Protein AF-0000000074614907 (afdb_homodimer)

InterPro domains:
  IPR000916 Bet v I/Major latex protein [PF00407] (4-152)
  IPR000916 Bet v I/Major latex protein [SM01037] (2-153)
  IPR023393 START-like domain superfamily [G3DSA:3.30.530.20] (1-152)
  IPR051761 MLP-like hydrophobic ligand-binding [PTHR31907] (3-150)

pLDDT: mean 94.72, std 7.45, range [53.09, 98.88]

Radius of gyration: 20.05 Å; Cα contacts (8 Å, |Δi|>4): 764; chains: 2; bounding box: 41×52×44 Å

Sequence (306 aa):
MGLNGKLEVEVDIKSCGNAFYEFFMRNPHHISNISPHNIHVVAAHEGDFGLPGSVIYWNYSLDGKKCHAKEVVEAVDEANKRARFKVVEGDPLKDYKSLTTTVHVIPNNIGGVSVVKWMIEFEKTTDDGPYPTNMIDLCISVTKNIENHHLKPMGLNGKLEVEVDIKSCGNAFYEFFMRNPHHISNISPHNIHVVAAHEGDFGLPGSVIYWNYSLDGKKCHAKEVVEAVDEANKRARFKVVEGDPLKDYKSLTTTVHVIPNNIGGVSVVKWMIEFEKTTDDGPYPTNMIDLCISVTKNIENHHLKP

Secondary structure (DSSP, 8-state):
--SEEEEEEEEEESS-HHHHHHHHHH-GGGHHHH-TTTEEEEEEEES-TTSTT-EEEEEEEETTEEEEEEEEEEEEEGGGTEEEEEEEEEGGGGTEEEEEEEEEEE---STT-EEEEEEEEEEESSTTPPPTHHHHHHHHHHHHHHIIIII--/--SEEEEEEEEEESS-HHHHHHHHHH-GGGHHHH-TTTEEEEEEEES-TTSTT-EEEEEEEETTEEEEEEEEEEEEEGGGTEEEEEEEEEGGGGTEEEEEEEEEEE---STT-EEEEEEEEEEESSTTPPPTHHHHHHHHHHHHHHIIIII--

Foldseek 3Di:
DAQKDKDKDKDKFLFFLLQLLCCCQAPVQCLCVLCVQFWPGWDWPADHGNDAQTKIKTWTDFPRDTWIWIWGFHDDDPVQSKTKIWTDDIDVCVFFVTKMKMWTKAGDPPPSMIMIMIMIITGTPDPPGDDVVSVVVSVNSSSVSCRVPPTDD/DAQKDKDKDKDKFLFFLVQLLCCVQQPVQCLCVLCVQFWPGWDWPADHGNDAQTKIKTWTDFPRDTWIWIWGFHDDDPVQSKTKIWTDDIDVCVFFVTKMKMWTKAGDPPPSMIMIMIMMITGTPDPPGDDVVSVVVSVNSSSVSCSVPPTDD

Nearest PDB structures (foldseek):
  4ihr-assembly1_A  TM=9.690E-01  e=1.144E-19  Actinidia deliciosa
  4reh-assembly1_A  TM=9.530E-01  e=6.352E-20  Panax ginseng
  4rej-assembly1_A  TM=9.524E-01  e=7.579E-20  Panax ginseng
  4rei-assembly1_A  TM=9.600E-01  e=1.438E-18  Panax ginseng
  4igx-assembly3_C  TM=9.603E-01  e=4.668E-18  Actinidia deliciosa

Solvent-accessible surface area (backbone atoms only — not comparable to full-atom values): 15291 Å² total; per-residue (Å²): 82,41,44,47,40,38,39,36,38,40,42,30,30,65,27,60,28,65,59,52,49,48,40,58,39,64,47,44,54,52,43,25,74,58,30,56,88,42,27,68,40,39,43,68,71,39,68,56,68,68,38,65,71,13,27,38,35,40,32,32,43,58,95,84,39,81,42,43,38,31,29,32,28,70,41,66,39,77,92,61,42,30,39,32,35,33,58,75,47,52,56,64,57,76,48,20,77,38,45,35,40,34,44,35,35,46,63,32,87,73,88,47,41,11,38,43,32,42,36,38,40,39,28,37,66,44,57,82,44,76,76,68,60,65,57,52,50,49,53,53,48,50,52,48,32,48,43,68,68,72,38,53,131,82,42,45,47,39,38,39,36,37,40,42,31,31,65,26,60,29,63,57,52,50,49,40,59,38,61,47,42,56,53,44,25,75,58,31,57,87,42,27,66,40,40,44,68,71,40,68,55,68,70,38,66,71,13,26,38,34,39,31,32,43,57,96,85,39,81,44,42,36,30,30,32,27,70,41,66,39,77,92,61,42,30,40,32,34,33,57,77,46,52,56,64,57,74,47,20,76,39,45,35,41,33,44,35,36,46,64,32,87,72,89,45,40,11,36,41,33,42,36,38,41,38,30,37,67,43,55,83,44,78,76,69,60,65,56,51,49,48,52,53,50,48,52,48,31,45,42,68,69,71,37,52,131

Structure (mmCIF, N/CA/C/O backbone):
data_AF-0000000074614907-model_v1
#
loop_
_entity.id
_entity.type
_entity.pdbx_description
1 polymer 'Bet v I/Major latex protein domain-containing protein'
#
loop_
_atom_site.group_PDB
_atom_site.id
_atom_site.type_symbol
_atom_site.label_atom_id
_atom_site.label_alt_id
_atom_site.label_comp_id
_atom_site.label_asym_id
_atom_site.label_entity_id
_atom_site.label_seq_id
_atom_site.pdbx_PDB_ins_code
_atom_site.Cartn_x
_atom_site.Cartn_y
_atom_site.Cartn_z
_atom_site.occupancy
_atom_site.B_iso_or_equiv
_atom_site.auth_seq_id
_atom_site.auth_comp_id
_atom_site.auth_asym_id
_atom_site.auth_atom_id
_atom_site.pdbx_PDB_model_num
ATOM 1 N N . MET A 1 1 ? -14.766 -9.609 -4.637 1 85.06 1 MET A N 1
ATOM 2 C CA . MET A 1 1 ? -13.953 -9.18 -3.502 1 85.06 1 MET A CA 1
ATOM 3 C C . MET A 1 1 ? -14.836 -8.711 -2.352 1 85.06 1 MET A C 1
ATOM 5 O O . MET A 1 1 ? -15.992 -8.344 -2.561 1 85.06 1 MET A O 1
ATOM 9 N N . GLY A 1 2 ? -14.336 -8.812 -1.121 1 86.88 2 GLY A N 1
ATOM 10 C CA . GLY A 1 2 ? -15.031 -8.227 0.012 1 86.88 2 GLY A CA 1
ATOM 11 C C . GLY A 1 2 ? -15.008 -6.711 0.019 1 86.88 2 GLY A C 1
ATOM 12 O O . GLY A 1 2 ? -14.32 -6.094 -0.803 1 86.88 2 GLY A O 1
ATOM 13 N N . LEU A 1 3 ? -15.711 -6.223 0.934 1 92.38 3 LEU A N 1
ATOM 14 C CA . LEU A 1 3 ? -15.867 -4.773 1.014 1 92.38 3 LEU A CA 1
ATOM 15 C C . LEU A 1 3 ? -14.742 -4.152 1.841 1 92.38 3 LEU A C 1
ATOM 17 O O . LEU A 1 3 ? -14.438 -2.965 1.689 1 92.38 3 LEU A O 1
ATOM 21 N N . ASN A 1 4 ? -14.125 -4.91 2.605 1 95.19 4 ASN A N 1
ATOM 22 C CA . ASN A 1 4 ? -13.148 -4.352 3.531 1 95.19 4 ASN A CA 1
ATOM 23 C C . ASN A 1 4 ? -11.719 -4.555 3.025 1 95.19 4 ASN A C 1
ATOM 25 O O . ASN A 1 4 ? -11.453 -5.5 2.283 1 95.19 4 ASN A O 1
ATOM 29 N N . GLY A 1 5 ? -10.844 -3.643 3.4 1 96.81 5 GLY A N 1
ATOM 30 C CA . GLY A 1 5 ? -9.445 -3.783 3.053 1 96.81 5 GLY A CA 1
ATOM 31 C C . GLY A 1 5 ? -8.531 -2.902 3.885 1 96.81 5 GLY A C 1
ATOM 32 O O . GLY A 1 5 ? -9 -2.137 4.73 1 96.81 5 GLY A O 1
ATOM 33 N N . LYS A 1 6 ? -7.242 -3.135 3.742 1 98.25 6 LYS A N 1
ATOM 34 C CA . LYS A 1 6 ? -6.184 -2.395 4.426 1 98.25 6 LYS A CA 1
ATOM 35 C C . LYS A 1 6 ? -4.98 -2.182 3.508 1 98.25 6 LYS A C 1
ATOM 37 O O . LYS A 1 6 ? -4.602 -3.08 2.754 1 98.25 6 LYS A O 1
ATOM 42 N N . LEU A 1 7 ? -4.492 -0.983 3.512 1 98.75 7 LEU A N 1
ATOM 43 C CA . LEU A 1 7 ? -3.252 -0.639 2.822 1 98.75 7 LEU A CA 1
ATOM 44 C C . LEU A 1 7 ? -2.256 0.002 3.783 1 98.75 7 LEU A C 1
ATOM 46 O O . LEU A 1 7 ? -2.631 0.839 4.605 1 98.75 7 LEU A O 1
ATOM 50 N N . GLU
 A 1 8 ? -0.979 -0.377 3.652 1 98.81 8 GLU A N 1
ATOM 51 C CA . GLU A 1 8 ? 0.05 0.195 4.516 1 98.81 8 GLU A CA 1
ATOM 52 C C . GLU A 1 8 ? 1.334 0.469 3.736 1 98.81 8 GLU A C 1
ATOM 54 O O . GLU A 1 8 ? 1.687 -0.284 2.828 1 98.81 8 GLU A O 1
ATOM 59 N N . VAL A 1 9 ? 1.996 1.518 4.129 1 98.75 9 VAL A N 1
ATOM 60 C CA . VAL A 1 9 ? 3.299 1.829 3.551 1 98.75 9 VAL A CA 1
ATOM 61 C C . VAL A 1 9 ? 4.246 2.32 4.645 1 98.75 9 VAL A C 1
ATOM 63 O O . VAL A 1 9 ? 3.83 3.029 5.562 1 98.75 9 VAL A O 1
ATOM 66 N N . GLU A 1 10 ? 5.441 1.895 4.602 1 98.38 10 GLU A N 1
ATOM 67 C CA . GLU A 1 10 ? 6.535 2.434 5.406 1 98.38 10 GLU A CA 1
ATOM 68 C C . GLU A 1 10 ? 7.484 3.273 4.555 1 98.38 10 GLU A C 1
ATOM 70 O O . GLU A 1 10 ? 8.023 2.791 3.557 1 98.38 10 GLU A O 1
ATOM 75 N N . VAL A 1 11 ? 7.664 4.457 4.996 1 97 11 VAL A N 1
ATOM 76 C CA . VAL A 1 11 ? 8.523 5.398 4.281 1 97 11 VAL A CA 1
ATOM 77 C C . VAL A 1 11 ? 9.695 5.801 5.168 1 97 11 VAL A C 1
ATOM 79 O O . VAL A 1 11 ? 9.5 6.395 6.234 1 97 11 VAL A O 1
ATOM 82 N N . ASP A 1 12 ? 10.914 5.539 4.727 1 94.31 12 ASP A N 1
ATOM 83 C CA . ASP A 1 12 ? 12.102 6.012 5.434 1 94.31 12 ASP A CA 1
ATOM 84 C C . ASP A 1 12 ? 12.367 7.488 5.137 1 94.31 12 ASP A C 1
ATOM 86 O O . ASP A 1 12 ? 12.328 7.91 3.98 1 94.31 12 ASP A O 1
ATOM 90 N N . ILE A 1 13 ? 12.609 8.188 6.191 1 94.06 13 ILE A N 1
◆ ◆ ◆
Task description —
Search the preceding listing for "Panax" and extract every line where it is found.

Response to this exercise —
  4reh-assembly1_A  TM=9.530E-01  e=6.352E-20  Panax ginseng
  4rej-assembly1_A  TM=9.524E-01  e=7.579E-20  Panax ginseng
  4rei-assembly1_A  TM=9.600E-01  e=1.438E-18  Panax ginseng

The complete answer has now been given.